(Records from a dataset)

—————

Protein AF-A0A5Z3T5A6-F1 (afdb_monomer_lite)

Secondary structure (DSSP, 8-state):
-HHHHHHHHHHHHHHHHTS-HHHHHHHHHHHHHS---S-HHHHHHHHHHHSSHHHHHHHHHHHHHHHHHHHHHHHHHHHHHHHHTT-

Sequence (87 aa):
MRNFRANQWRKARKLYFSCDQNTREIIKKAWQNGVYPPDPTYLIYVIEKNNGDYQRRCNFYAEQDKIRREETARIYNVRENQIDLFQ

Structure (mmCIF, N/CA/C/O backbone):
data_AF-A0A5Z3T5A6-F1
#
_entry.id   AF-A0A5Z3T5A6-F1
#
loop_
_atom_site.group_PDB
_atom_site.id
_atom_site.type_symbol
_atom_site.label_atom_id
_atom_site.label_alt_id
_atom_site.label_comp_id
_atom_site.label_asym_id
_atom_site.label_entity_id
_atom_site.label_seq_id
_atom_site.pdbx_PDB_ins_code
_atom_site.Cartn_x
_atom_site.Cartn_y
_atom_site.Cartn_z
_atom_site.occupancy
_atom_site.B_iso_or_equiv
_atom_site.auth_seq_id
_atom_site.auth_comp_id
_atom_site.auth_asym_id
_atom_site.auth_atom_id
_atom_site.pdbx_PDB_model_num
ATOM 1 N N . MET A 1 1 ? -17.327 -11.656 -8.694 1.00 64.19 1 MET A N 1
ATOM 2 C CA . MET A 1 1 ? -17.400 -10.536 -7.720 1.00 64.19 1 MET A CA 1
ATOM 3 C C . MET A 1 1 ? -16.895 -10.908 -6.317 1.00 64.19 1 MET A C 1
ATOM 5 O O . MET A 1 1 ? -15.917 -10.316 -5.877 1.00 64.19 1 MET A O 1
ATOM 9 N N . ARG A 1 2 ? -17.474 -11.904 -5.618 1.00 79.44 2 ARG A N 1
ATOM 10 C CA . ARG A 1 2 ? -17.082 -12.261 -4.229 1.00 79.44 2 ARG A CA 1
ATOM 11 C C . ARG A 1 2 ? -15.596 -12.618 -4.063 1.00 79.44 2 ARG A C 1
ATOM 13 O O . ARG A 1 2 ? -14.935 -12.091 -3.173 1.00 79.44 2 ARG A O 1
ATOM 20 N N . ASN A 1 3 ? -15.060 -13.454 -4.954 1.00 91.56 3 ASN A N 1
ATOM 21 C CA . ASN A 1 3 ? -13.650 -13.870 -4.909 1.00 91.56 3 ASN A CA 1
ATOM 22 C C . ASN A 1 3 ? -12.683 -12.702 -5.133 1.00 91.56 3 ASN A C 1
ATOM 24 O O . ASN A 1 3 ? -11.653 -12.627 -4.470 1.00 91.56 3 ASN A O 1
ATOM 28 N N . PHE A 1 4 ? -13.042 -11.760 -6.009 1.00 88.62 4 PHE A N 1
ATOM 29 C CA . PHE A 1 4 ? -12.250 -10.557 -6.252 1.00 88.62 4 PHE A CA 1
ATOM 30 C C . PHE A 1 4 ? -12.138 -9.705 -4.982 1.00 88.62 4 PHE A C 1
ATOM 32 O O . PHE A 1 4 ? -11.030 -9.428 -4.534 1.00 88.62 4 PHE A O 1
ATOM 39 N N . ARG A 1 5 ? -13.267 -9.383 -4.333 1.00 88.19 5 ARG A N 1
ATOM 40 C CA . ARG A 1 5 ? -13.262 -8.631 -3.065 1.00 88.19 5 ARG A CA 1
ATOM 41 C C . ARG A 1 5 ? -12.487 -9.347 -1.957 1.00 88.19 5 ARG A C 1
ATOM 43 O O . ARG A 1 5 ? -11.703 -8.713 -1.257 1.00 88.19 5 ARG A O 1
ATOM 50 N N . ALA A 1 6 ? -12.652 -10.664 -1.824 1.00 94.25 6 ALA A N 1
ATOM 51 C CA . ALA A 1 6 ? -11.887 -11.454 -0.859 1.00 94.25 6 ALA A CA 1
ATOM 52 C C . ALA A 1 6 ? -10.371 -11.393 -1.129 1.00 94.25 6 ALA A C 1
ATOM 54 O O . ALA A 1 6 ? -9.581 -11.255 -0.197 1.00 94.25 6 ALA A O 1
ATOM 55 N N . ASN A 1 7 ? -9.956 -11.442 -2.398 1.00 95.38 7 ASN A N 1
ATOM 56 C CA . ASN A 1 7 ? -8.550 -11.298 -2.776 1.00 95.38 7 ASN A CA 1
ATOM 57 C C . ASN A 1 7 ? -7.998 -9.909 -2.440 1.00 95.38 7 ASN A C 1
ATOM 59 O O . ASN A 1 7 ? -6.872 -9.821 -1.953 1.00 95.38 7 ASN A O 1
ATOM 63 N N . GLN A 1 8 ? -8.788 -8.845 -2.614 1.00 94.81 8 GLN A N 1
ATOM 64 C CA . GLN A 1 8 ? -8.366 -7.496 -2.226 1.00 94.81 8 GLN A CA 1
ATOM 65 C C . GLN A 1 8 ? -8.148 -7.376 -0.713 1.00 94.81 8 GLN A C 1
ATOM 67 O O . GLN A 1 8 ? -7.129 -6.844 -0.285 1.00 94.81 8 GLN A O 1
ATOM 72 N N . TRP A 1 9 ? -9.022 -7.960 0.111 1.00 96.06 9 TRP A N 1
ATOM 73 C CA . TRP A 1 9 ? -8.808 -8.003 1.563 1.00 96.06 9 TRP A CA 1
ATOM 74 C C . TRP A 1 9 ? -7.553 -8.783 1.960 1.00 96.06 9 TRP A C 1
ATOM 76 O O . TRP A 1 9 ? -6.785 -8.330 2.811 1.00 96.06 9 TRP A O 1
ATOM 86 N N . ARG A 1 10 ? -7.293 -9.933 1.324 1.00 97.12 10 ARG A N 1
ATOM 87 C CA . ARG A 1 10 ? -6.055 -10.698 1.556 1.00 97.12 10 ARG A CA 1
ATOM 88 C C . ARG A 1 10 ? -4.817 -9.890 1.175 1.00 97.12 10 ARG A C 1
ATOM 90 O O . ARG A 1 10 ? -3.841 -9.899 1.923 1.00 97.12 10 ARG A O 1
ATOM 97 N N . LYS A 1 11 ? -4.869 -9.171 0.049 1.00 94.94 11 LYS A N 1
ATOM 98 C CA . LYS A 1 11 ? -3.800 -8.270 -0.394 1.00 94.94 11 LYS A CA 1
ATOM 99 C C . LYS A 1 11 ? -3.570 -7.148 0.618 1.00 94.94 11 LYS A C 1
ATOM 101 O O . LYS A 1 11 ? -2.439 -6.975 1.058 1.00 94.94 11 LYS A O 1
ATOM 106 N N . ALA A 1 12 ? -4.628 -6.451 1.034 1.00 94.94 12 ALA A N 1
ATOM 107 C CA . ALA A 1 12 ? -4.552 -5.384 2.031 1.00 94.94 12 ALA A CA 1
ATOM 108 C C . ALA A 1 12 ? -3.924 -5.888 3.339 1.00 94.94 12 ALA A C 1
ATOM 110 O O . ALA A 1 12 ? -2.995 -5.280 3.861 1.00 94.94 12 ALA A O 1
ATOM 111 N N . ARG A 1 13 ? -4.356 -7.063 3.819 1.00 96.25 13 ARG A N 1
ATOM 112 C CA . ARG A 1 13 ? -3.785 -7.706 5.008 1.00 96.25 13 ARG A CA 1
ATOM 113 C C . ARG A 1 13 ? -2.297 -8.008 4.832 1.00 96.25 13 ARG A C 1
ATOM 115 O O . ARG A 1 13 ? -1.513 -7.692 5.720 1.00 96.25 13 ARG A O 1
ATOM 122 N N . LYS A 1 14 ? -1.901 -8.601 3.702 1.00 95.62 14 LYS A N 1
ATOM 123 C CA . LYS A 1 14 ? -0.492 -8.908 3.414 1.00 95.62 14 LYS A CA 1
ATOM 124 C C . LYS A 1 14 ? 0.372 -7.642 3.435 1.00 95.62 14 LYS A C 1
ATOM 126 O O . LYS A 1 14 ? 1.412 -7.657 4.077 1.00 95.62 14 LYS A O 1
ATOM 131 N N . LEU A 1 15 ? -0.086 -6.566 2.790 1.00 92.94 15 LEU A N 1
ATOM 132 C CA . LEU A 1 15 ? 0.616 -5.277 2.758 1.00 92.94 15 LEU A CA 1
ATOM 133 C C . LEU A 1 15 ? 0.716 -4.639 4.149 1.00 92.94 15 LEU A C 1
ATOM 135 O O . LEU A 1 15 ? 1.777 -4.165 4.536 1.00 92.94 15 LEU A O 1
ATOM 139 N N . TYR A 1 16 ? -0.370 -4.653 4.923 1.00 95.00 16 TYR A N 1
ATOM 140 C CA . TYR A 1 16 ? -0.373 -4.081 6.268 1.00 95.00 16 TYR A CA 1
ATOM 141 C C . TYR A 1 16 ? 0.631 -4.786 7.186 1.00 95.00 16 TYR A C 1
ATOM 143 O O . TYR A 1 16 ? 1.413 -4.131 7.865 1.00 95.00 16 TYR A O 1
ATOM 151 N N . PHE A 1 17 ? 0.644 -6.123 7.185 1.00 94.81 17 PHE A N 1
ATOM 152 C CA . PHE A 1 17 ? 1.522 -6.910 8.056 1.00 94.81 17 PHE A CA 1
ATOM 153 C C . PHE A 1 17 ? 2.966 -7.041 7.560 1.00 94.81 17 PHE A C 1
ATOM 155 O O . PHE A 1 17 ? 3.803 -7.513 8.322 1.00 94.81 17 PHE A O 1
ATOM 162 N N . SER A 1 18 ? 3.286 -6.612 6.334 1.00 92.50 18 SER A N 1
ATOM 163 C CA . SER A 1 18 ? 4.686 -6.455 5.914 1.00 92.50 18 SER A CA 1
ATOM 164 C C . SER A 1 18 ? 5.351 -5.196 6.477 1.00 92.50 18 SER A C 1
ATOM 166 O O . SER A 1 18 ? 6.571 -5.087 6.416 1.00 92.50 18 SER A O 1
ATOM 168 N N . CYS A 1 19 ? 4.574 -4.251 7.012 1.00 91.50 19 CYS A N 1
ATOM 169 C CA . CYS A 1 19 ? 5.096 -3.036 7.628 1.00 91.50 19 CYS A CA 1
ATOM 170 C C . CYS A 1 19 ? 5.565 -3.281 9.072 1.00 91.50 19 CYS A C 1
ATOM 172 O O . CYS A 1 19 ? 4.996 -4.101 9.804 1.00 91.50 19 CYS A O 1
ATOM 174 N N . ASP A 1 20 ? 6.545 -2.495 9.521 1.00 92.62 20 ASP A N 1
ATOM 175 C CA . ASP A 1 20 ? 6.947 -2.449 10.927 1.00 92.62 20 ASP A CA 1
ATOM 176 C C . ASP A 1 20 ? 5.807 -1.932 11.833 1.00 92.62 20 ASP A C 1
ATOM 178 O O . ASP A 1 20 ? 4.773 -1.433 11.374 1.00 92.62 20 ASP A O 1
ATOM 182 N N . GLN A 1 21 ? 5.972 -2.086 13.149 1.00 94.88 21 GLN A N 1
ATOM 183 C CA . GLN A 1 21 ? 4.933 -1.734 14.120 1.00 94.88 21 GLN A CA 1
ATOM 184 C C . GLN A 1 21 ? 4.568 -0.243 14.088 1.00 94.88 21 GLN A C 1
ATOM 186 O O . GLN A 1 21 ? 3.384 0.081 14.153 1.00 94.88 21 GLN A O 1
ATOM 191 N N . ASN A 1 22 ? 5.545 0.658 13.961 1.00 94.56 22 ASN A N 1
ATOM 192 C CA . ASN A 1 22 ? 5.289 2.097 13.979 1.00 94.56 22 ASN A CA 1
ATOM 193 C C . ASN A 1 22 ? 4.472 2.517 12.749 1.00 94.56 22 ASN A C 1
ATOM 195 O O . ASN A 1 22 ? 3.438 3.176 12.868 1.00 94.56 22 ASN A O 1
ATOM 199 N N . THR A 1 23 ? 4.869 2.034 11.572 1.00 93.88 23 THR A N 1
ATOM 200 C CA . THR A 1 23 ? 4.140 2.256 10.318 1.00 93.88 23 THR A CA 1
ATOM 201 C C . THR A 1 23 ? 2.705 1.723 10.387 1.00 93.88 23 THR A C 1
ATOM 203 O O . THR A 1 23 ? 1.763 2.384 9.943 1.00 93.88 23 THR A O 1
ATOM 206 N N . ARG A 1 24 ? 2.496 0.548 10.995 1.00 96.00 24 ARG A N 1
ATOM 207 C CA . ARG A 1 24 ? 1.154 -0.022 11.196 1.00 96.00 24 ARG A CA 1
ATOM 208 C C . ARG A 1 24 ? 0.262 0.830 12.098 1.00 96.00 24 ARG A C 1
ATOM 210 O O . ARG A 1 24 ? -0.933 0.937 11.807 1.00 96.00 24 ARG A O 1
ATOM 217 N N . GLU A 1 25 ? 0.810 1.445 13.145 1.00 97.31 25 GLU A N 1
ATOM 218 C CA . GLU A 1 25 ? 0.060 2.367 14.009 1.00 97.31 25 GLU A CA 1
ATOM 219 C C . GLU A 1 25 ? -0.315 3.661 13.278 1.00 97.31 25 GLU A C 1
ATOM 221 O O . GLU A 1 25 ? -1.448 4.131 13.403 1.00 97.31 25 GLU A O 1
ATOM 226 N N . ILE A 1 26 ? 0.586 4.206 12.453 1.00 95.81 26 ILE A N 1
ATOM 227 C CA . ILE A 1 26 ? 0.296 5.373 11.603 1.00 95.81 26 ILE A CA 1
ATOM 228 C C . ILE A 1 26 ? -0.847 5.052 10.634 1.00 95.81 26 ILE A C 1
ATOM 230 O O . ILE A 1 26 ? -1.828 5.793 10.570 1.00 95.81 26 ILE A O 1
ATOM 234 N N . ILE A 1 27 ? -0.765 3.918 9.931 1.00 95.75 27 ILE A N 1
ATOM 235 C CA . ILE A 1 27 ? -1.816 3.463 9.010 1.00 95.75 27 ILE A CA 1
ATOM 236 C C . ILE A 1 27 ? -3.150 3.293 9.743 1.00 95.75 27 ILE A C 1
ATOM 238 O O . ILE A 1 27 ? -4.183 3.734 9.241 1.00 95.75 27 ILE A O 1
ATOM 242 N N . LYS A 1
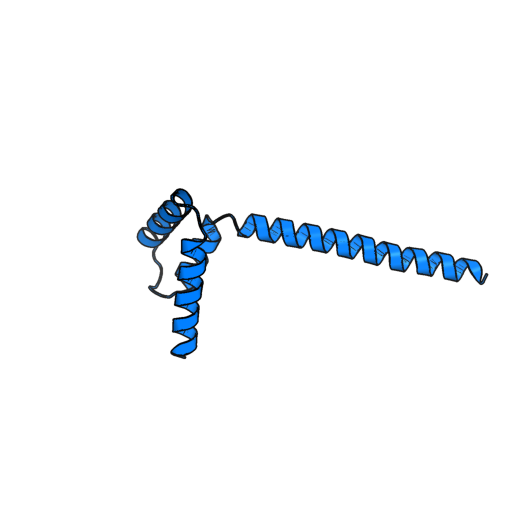 28 ? -3.143 2.670 10.928 1.00 96.25 28 LYS A N 1
ATOM 243 C CA . LYS A 1 28 ? -4.355 2.444 11.726 1.00 96.25 28 LYS A CA 1
ATOM 244 C C . LYS A 1 28 ? -5.023 3.766 12.100 1.00 96.25 28 LYS A C 1
ATOM 246 O O . LYS A 1 28 ? -6.221 3.913 11.868 1.00 96.25 28 LYS A O 1
ATOM 251 N N . LYS A 1 29 ? -4.252 4.737 12.601 1.00 97.19 29 LYS A N 1
ATOM 252 C CA . LYS A 1 29 ? -4.751 6.086 12.913 1.00 97.19 29 LYS A CA 1
ATOM 253 C C . LYS A 1 29 ? -5.285 6.794 11.666 1.00 97.19 29 LYS A C 1
ATOM 255 O O . LYS A 1 29 ? -6.370 7.362 11.707 1.00 97.19 29 LYS A O 1
ATOM 260 N N . ALA A 1 30 ? -4.567 6.725 10.545 1.00 95.19 30 ALA A N 1
ATOM 261 C CA . ALA A 1 30 ? -4.990 7.341 9.287 1.00 95.19 30 ALA A CA 1
ATOM 262 C C . ALA A 1 30 ? -6.293 6.734 8.738 1.00 95.19 30 ALA A C 1
ATOM 264 O O . ALA A 1 30 ? -7.140 7.462 8.224 1.00 95.19 30 ALA A O 1
ATOM 265 N N . TRP A 1 31 ? -6.466 5.415 8.863 1.00 96.19 31 TRP A N 1
ATOM 266 C CA . TRP A 1 31 ? -7.698 4.723 8.488 1.00 96.19 31 TRP A CA 1
ATOM 267 C C . TRP A 1 31 ? -8.872 5.115 9.389 1.00 96.19 31 TRP A C 1
ATOM 269 O O . TRP A 1 31 ? -9.951 5.397 8.884 1.00 96.19 31 TRP A O 1
ATOM 279 N N . GLN A 1 32 ? -8.656 5.166 10.708 1.00 94.88 32 GLN A N 1
ATOM 280 C CA . GLN A 1 32 ? -9.689 5.525 11.687 1.00 94.88 32 GLN A CA 1
ATOM 281 C C . GLN A 1 32 ? -10.142 6.986 11.578 1.00 94.88 32 GLN A C 1
ATOM 283 O O . GLN A 1 32 ? -11.322 7.267 11.759 1.00 94.88 32 GLN A O 1
ATOM 288 N N . ASN A 1 33 ? -9.220 7.904 11.283 1.00 95.69 33 ASN A N 1
ATOM 289 C CA . ASN A 1 33 ? -9.515 9.337 11.198 1.00 95.69 33 ASN A CA 1
ATOM 290 C C . ASN A 1 33 ? -10.057 9.766 9.827 1.00 95.69 33 ASN A C 1
ATOM 292 O O . ASN A 1 33 ? -10.553 10.882 9.683 1.00 95.69 33 ASN A O 1
ATOM 296 N N . GLY A 1 34 ? -9.903 8.933 8.799 1.00 91.38 34 GLY A N 1
ATOM 297 C CA . GLY A 1 34 ? -10.325 9.268 7.448 1.00 91.38 34 GLY A CA 1
ATOM 298 C C . GLY A 1 34 ? -11.789 8.936 7.179 1.00 91.38 34 GLY A C 1
ATOM 299 O O . GLY A 1 34 ? -12.342 7.979 7.714 1.00 91.38 34 GLY A O 1
ATOM 300 N N . VAL A 1 35 ? -12.408 9.698 6.278 1.00 92.00 35 VAL A N 1
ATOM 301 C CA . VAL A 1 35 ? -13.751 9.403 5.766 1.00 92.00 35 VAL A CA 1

—————

Work request: Return word for word the lines above from the line with "ATOM 186 O O" to the line with "ATOM 201 C C", including both and leaving out all others.

Answer to this task:
ATOM 186 O O . GLN A 1 21 ? 3.384 0.081 14.153 1.00 94.88 21 GLN A O 1
ATOM 191 N N . ASN A 1 22 ? 5.545 0.658 13.961 1.00 94.56 22 ASN A N 1
ATOM 192 C CA . ASN A 1 22 ? 5.289 2.097 13.979 1.00 94.56 22 ASN A CA 1
ATOM 193 C C . ASN A 1 22 ? 4.472 2.517 12.749 1.00 94.56 22 ASN A C 1
ATOM 195 O O . ASN A 1 22 ? 3.438 3.176 12.868 1.00 94.56 22 ASN A O 1
ATOM 199 N N . THR A 1 23 ? 4.869 2.034 11.572 1.00 93.88 23 THR A N 1
ATOM 200 C CA . THR A 1 23 ? 4.140 2.256 10.318 1.00 93.88 23 THR A CA 1
ATOM 201 C C . THR A 1 23 ? 2.705 1.723 10.387 1.00 93.88 23 THR A C 1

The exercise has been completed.